On 16 October 2018, the second ever KTC Race the Wild Coast took place. Described as a “new breed of horse race”, riders with a team of three horses raced over 350km on the remote east coast of South Africa.

Horses and riders were required to swim, climb mountain sides and descend down cliff faces while keeping horses fit for vet checks.

Katy Willings kindly blogged for Horse & Hound in the run-up to and after the race, sharing with us the ups and downs of the gruelling challenge.

Here are some pictures, taken by Daniela Zondagh, that Katy has shared with us of the truly unique endurance race…

1. Riding Zerango into the first night stop at 8.20pm at night after two hours in the dark which felt like an eternity

2.Coastal riding is NOT the same as beach riding! Every beach we accessed involved getting up and over huge headlands like this one, picking our way up and then down again over cliffs and technical tracks

3. Wet, slippery rocks and sharp descents made for slow going. Evidently much less scary on four legs than two, because the horses just took it in their stride every time, picking brilliant routes, never so much as tugging on their lead reins

4. The weather did heat up in the last day and a half and I finished with lips so badly sun and wind burned that I could barely speak the day after. However the first half of the race was ridden, on the whole, in pelting rain and moody skies, which added to the technical and also the mental challenge. It reminded me of a rough day on the Golden Horseshoe on Exmoor — serious country, in serious weather. We were rarely cold however, the strenuous activity saw to that. And the scenery was truly glorious. I vividly remember struggling with a cliff ascent which dangled us right out over the Indian Ocean, and Courtney, who I rode most of the race with, saying “whale breaching”, and sure enough, in the surf out to our left if we could just find the headspace to look up, were multiple whales. That was quite a consolation. So much of the natural beauty that surrounded us was lost on us, ransomed as we were to the GPS and our immediate challenges. We did see the back-up helicopter multiple times each day, ferrying vets and farriers, and as evidenced by these incredible photos, Daniela the photographer. One of those occasions that definitely looked much better than it felt.

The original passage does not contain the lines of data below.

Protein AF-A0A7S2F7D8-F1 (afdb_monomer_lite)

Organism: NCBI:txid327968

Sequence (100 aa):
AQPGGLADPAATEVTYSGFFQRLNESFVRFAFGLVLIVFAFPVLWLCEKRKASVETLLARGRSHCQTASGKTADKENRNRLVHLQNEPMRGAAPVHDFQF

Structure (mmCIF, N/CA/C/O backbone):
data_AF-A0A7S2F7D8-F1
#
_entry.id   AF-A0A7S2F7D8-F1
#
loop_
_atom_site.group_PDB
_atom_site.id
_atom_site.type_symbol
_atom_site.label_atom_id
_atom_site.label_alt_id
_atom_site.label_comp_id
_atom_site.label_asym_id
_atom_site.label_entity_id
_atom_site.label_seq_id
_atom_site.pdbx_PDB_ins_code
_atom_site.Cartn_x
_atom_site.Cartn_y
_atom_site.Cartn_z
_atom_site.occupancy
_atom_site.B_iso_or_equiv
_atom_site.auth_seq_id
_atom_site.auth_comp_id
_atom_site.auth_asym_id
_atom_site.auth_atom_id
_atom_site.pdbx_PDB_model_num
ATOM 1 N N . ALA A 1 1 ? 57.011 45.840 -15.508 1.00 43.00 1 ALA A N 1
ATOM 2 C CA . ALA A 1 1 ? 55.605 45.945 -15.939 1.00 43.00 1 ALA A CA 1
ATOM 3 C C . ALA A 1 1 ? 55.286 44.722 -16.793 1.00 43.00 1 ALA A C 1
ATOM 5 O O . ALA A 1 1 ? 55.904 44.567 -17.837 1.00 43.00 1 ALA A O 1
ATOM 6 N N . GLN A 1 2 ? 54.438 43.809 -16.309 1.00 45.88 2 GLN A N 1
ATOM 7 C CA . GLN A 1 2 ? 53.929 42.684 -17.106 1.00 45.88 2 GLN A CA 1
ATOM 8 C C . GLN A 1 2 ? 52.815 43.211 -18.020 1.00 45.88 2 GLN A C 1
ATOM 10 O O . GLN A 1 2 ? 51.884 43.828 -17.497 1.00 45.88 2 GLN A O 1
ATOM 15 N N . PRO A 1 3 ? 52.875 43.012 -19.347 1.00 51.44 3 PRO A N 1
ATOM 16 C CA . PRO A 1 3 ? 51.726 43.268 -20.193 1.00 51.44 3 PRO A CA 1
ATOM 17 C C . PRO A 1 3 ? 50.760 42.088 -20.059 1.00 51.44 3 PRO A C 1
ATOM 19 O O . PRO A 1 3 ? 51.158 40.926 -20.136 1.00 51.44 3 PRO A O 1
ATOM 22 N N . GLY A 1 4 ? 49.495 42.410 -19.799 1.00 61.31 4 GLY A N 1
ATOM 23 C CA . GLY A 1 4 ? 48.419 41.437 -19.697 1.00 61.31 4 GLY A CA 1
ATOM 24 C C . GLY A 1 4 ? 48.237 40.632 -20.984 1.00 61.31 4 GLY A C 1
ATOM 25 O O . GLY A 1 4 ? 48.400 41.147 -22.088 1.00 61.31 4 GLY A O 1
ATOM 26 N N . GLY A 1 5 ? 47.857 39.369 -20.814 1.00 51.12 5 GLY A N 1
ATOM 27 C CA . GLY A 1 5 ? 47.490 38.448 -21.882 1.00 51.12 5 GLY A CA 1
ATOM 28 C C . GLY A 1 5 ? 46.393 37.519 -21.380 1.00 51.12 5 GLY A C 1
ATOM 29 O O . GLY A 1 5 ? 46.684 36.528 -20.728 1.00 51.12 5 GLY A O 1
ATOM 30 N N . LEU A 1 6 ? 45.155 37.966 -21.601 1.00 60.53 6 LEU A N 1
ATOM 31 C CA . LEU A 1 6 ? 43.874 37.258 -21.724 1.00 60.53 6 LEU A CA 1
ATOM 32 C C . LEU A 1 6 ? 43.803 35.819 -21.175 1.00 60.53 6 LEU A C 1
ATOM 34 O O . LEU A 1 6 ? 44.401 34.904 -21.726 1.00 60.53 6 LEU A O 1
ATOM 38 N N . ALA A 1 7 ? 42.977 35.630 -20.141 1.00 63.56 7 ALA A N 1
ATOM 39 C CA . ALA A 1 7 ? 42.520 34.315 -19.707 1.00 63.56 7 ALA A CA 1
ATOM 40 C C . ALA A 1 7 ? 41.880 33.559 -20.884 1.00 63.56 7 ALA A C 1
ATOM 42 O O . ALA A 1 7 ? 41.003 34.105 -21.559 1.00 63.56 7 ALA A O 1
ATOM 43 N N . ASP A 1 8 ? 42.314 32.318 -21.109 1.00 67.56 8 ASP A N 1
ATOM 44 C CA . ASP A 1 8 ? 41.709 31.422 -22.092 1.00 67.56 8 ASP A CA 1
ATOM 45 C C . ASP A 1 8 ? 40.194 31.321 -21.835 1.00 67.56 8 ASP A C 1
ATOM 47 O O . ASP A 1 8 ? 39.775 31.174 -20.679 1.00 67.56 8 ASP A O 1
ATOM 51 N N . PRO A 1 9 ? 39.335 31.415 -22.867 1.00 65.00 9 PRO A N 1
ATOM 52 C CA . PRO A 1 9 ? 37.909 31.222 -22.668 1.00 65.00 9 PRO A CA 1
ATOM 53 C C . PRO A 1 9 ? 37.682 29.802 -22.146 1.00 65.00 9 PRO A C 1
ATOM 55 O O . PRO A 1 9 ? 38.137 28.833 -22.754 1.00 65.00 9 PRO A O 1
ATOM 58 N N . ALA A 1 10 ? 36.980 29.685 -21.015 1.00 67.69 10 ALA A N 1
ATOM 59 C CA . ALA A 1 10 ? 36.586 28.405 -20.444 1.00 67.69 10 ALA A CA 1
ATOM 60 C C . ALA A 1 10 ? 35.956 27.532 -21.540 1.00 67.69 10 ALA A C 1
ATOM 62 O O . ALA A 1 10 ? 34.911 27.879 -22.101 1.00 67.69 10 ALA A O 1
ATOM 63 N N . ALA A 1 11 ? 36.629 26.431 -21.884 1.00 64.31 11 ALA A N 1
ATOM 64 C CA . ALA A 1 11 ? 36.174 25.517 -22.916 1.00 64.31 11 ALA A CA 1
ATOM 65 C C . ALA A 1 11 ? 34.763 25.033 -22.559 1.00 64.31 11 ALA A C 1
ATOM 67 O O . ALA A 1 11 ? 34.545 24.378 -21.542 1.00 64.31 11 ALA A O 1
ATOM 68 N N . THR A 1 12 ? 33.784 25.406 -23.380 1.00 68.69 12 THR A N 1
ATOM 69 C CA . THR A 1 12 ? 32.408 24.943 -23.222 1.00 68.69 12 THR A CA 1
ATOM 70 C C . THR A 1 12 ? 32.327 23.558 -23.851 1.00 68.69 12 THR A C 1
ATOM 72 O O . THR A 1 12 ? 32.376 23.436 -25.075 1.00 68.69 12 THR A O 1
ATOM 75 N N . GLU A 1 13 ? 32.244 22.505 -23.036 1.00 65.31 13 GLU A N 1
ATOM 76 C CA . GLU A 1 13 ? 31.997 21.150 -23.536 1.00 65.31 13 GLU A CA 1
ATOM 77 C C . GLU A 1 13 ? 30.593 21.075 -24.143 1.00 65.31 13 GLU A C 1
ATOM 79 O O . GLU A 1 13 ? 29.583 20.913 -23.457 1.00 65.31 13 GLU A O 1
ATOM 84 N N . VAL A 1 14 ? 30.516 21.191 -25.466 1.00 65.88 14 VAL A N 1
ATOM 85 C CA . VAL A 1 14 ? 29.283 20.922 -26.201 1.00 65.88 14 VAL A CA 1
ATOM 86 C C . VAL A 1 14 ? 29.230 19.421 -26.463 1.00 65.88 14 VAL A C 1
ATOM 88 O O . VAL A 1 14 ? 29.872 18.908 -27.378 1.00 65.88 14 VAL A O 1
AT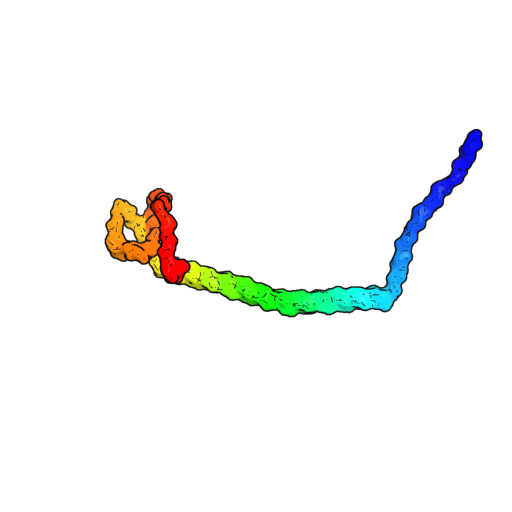OM 91 N N . THR A 1 15 ? 28.478 18.692 -25.638 1.00 66.94 15 THR A N 1
ATOM 92 C CA . THR A 1 15 ? 28.251 17.258 -25.853 1.00 66.94 15 THR A CA 1
ATOM 93 C C . THR A 1 15 ? 27.335 17.066 -27.065 1.00 66.94 15 THR A C 1
ATOM 95 O O . THR A 1 15 ? 26.111 17.203 -26.980 1.00 66.94 15 THR A O 1
ATOM 98 N N . TYR A 1 16 ? 27.920 16.726 -28.212 1.00 63.44 16 TYR A N 1
ATOM 99 C CA . TYR A 1 16 ? 27.179 16.298 -29.398 1.00 63.44 16 TYR A CA 1
ATOM 100 C C . TYR A 1 16 ? 26.699 14.856 -29.206 1.00 63.44 16 TYR A C 1
ATOM 102 O O . TYR A 1 16 ? 27.343 13.902 -29.631 1.00 63.44 16 TYR A O 1
ATOM 110 N N . SER A 1 17 ? 25.554 14.674 -28.548 1.00 66.88 17 SER A N 1
ATOM 111 C CA . SER A 1 17 ? 24.897 13.366 -28.517 1.00 66.88 17 SER A CA 1
ATOM 112 C C . SER A 1 17 ? 24.358 13.025 -29.907 1.00 66.88 17 SER A C 1
ATOM 114 O O . SER A 1 17 ? 23.548 13.767 -30.470 1.00 66.88 17 SER A O 1
ATOM 116 N N . GLY A 1 18 ? 24.819 11.907 -30.471 1.00 77.62 18 GLY A N 1
ATOM 117 C CA . GLY A 1 18 ? 24.377 11.438 -31.782 1.00 77.62 18 GLY A CA 1
ATOM 118 C C . GLY A 1 18 ? 22.867 11.178 -31.812 1.00 77.62 18 GLY A C 1
ATOM 119 O O . GLY A 1 18 ? 22.270 10.793 -30.804 1.00 77.62 18 GLY A O 1
ATOM 120 N N . PHE A 1 19 ? 22.242 11.354 -32.979 1.00 78.19 19 PHE A N 1
ATOM 121 C CA . PHE A 1 19 ? 20.803 11.129 -33.186 1.00 78.19 19 PHE A CA 1
ATOM 122 C C . PHE A 1 19 ? 20.331 9.768 -32.637 1.00 78.19 19 PHE A C 1
ATOM 124 O O . PHE A 1 19 ? 19.346 9.693 -31.905 1.00 78.19 19 PHE A O 1
ATOM 131 N N . PHE A 1 20 ? 21.101 8.706 -32.894 1.00 78.31 20 PHE A N 1
ATOM 132 C CA . PHE A 1 20 ? 20.815 7.358 -32.393 1.00 78.31 20 PHE A CA 1
ATOM 133 C C . PHE A 1 20 ? 20.924 7.220 -30.869 1.00 78.31 20 PHE A C 1
ATOM 135 O O . PHE A 1 20 ? 20.143 6.487 -30.267 1.00 78.31 20 PHE A O 1
ATOM 142 N N . GLN A 1 21 ? 21.843 7.942 -30.224 1.00 82.06 21 GLN A N 1
ATOM 143 C CA . GLN A 1 21 ? 22.000 7.906 -28.769 1.00 82.06 21 GLN A CA 1
ATOM 144 C C . GLN A 1 21 ? 20.781 8.522 -28.072 1.00 82.06 21 GLN A C 1
ATOM 146 O O . GLN A 1 21 ? 20.256 7.940 -27.125 1.00 82.06 21 GLN A O 1
ATOM 151 N N . ARG A 1 22 ? 20.272 9.644 -28.600 1.00 83.31 22 ARG A N 1
ATOM 152 C CA . ARG A 1 22 ? 19.055 10.303 -28.095 1.00 83.31 22 ARG A CA 1
ATOM 153 C C . ARG A 1 22 ? 17.809 9.434 -28.276 1.00 83.31 22 ARG A C 1
ATOM 155 O O . ARG A 1 22 ? 16.957 9.387 -27.388 1.00 83.31 22 ARG A O 1
ATOM 162 N N . LEU A 1 23 ? 17.707 8.734 -29.410 1.00 84.81 23 LEU A N 1
ATOM 163 C CA . LEU A 1 23 ? 16.613 7.797 -29.674 1.00 84.81 23 LEU A CA 1
ATOM 164 C C . LEU A 1 23 ? 16.633 6.607 -28.709 1.00 84.81 23 LEU A C 1
ATOM 166 O O . LEU A 1 23 ? 15.600 6.288 -28.124 1.00 84.81 23 LEU A O 1
ATOM 170 N N . ASN A 1 24 ? 17.798 5.987 -28.500 1.00 86.62 24 ASN A N 1
ATOM 171 C CA . ASN A 1 24 ? 17.930 4.863 -27.573 1.00 86.62 24 ASN A CA 1
ATOM 172 C C . ASN A 1 24 ? 17.614 5.279 -26.130 1.00 86.62 24 ASN A C 1
ATOM 174 O O . ASN A 1 24 ? 16.853 4.611 -25.436 1.00 86.62 24 ASN A O 1
ATOM 178 N N . GLU A 1 25 ? 18.131 6.426 -25.691 1.00 87.81 25 GLU A N 1
ATOM 179 C CA . GLU A 1 25 ? 17.846 6.953 -24.357 1.00 87.81 25 GLU A CA 1
ATOM 180 C C . GLU A 1 25 ? 16.345 7.218 -24.152 1.00 87.81 25 GLU A C 1
ATOM 182 O O . GLU A 1 25 ? 15.782 6.875 -23.111 1.00 87.81 25 GLU A O 1
ATOM 187 N N . SER A 1 26 ? 15.670 7.761 -25.168 1.00 89.06 26 SER A N 1
ATOM 188 C CA . SER A 1 26 ? 14.220 7.987 -25.133 1.00 89.06 26 SER A CA 1
ATOM 189 C C . SER A 1 26 ? 13.436 6.673 -25.079 1.00 89.06 26 SER A C 1
ATOM 191 O O . SER A 1 26 ? 12.477 6.557 -24.315 1.00 89.06 26 SER A O 1
ATOM 193 N N . PHE A 1 27 ? 13.865 5.664 -25.840 1.00 93.62 27 PHE A N 1
ATOM 194 C CA . PHE A 1 27 ? 13.247 4.339 -25.844 1.00 93.62 27 PHE A CA 1
ATOM 195 C C . PHE A 1 27 ? 13.384 3.633 -24.489 1.00 93.62 27 PHE A C 1
ATOM 197 O O . PHE A 1 27 ? 12.400 3.110 -23.967 1.00 93.62 27 PHE A O 1
ATOM 204 N N . VAL A 1 28 ? 14.569 3.675 -23.873 1.00 92.50 28 VAL A N 1
ATOM 205 C CA . VAL A 1 28 ? 14.807 3.093 -22.542 1.00 92.50 28 VAL A CA 1
ATOM 206 C C . VAL A 1 28 ? 13.942 3.775 -21.481 1.00 92.50 28 VAL A C 1
ATOM 208 O O . VAL A 1 28 ? 13.312 3.093 -20.672 1.00 92.50 28 VAL A O 1
ATOM 211 N N . ARG A 1 29 ? 13.846 5.112 -21.504 1.00 92.62 29 ARG A N 1
ATOM 212 C CA . ARG A 1 29 ? 12.976 5.868 -20.585 1.00 92.62 29 ARG A CA 1
ATOM 213 C C . ARG A 1 29 ? 11.503 5.496 -20.759 1.00 92.62 29 ARG A C 1
ATOM 215 O O . ARG A 1 29 ? 10.797 5.324 -19.767 1.00 92.62 29 ARG A O 1
ATOM 222 N N . PHE A 1 30 ? 11.049 5.333 -22.000 1.00 95.06 30 PHE A N 1
ATOM 223 C CA . PHE A 1 30 ? 9.686 4.900 -22.299 1.00 95.06 30 PHE A CA 1
ATOM 224 C C . PHE A 1 30 ? 9.406 3.478 -21.791 1.00 95.06 30 PHE A C 1
ATOM 226 O O . PHE A 1 30 ? 8.414 3.257 -21.096 1.00 95.06 30 PHE A O 1
ATOM 233 N N . ALA A 1 31 ? 10.303 2.530 -22.074 1.00 95.12 31 ALA A N 1
ATOM 234 C CA . ALA A 1 31 ? 10.182 1.151 -21.607 1.00 95.12 31 ALA A CA 1
ATOM 235 C C . ALA A 1 31 ? 10.159 1.071 -20.072 1.00 95.12 31 ALA A C 1
ATOM 237 O O . ALA A 1 31 ? 9.329 0.367 -19.499 1.00 95.12 31 ALA A O 1
ATOM 238 N N . PHE A 1 32 ? 11.007 1.849 -19.397 1.00 95.94 32 PHE A N 1
ATOM 239 C CA . PHE A 1 32 ? 10.996 1.954 -17.939 1.00 95.94 32 PHE A CA 1
ATOM 240 C C . PHE A 1 32 ? 9.667 2.515 -17.410 1.00 95.94 32 PHE A C 1
ATOM 242 O O . PHE A 1 32 ? 9.099 1.970 -16.464 1.00 95.94 32 PHE A O 1
ATOM 249 N N . GLY A 1 33 ? 9.122 3.551 -18.056 1.00 94.81 33 GLY A N 1
ATOM 250 C CA . GLY A 1 33 ? 7.801 4.092 -17.733 1.00 94.81 33 GLY A CA 1
ATOM 251 C C . GLY A 1 33 ? 6.683 3.050 -17.852 1.00 94.81 33 GLY A C 1
ATOM 252 O O . GLY A 1 33 ? 5.846 2.949 -16.957 1.00 94.81 33 GLY A O 1
ATOM 253 N N . LEU A 1 34 ? 6.700 2.221 -18.901 1.00 96.56 34 LEU A N 1
ATOM 254 C CA . LEU A 1 34 ? 5.736 1.126 -19.062 1.00 96.56 34 LEU A CA 1
ATOM 255 C C . LEU A 1 34 ? 5.841 0.090 -17.943 1.00 96.56 34 LEU A C 1
ATOM 257 O O . LEU A 1 34 ? 4.820 -0.326 -17.399 1.00 96.56 34 LEU A O 1
ATOM 261 N N . VAL A 1 35 ? 7.061 -0.296 -17.567 1.00 96.38 35 VAL A N 1
ATOM 262 C CA . VAL A 1 35 ? 7.285 -1.224 -16.452 1.00 96.38 35 VAL A CA 1
ATOM 263 C C . VAL A 1 35 ? 6.698 -0.653 -15.160 1.00 96.38 35 VAL A C 1
ATOM 265 O O . VAL A 1 35 ? 5.947 -1.345 -14.473 1.00 96.38 35 VAL A O 1
ATOM 268 N N . LEU A 1 36 ? 6.956 0.622 -14.859 1.00 96.69 36 LEU A N 1
ATOM 269 C CA . LEU A 1 36 ? 6.383 1.276 -13.682 1.00 96.69 36 LEU A CA 1
ATOM 270 C C . LEU A 1 36 ? 4.851 1.304 -13.704 1.00 96.69 36 LEU A C 1
ATOM 272 O O . LEU A 1 36 ? 4.239 1.057 -12.669 1.00 96.69 36 LEU A O 1
ATOM 276 N N . ILE A 1 37 ? 4.228 1.554 -14.859 1.00 96.31 37 ILE A N 1
ATOM 277 C CA . ILE A 1 37 ? 2.764 1.518 -15.002 1.00 96.31 37 ILE A CA 1
ATOM 278 C C . ILE A 1 37 ? 2.228 0.118 -14.686 1.00 96.31 37 ILE A C 1
ATOM 280 O O . ILE A 1 37 ? 1.285 -0.015 -13.907 1.00 96.31 37 ILE A O 1
ATOM 284 N N . VAL A 1 38 ? 2.853 -0.930 -15.228 1.00 96.44 38 VAL A N 1
ATOM 285 C CA . VAL A 1 38 ? 2.453 -2.320 -14.960 1.00 96.44 38 VAL A CA 1
ATOM 286 C C . VAL A 1 38 ? 2.558 -2.646 -13.470 1.00 96.44 38 VAL A C 1
ATOM 288 O O . VAL A 1 38 ? 1.649 -3.266 -12.924 1.00 96.44 38 VAL A O 1
ATOM 291 N N . PHE A 1 39 ? 3.613 -2.188 -12.790 1.00 96.19 39 PHE A N 1
ATOM 292 C CA . PHE A 1 39 ? 3.772 -2.370 -11.343 1.00 96.19 39 PHE A CA 1
ATOM 293 C C . PHE A 1 39 ? 2.876 -1.455 -10.496 1.00 96.19 39 PHE A C 1
ATOM 295 O O . PHE A 1 39 ? 2.565 -1.800 -9.355 1.00 96.19 39 PHE A O 1
ATOM 302 N N . ALA A 1 40 ? 2.407 -0.325 -11.024 1.00 96.38 40 ALA A N 1
ATOM 303 C CA . ALA A 1 40 ? 1.502 0.564 -10.303 1.00 96.38 40 ALA A CA 1
ATOM 304 C C . ALA A 1 40 ? 0.143 -0.101 -10.038 1.00 96.38 40 ALA A C 1
ATOM 306 O O . ALA A 1 40 ? -0.400 0.048 -8.944 1.00 96.38 40 ALA A O 1
ATOM 307 N N . PHE A 1 41 ? -0.380 -0.887 -10.986 1.00 95.31 41 PHE A N 1
ATOM 308 C CA . PHE A 1 41 ? -1.659 -1.591 -10.831 1.00 95.31 41 PHE A CA 1
ATOM 309 C C . PHE A 1 41 ? -1.721 -2.525 -9.609 1.00 95.31 41 PHE A C 1
ATOM 311 O O . PHE A 1 41 ? -2.624 -2.344 -8.789 1.00 95.31 41 PHE A O 1
ATOM 318 N N . PRO A 1 42 ? -0.798 -3.489 -9.406 1.00 95.19 42 PRO A N 1
ATOM 319 C CA . PRO A 1 42 ? -0.839 -4.352 -8.229 1.00 95.19 42 PRO A CA 1
ATOM 320 C C . PRO A 1 42 ? -0.615 -3.576 -6.924 1.00 95.19 42 PRO A C 1
ATOM 322 O O . PRO A 1 42 ? -1.231 -3.901 -5.909 1.00 95.19 42 PRO A O 1
ATOM 325 N N . VAL A 1 43 ? 0.215 -2.526 -6.932 1.00 95.81 43 VAL A N 1
ATOM 326 C CA . VAL A 1 43 ? 0.423 -1.671 -5.750 1.00 95.81 43 VAL A CA 1
ATOM 327 C C . VAL A 1 43 ? -0.862 -0.933 -5.373 1.00 95.81 43 VAL A C 1
ATOM 329 O O . VAL A 1 43 ? -1.260 -0.945 -4.205 1.00 95.81 43 VAL A O 1
ATOM 332 N N . LEU A 1 44 ? -1.539 -0.330 -6.353 1.00 95.38 44 LEU A N 1
ATOM 333 C CA . LEU A 1 44 ? -2.822 0.341 -6.156 1.00 95.38 44 LEU A CA 1
ATOM 334 C C . LEU A 1 44 ? -3.891 -0.638 -5.675 1.00 95.38 44 LEU A C 1
ATOM 336 O O . LEU A 1 44 ? -4.570 -0.345 -4.695 1.00 95.38 44 LEU A O 1
ATOM 340 N N . TRP A 1 45 ? -3.966 -1.827 -6.274 1.00 95.38 45 TRP A N 1
ATOM 341 C CA . TRP A 1 45 ? -4.896 -2.878 -5.865 1.00 95.38 45 TRP A CA 1
ATOM 342 C C . TRP A 1 45 ? -4.713 -3.288 -4.399 1.00 95.38 45 TRP A C 1
ATOM 344 O O . TRP A 1 45 ? -5.680 -3.396 -3.644 1.00 95.38 45 TRP A O 1
ATOM 354 N N . LEU A 1 46 ? -3.468 -3.483 -3.950 1.00 94.12 46 LEU A N 1
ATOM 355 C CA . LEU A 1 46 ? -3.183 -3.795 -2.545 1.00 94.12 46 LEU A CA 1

5. Swimming the dramatic Mthatha River — I am second fro the right, and if you look closely, am directly behind my horse Kwacha’s head — still above the saddle in fact. This meant that I could easily wriggle back onto the saddle as his hooves found the floor again, and we walked up and out of the water as horse and rider. I loved this technique, and would definitely recommend it to the more vertically challenged Rocketeers in future.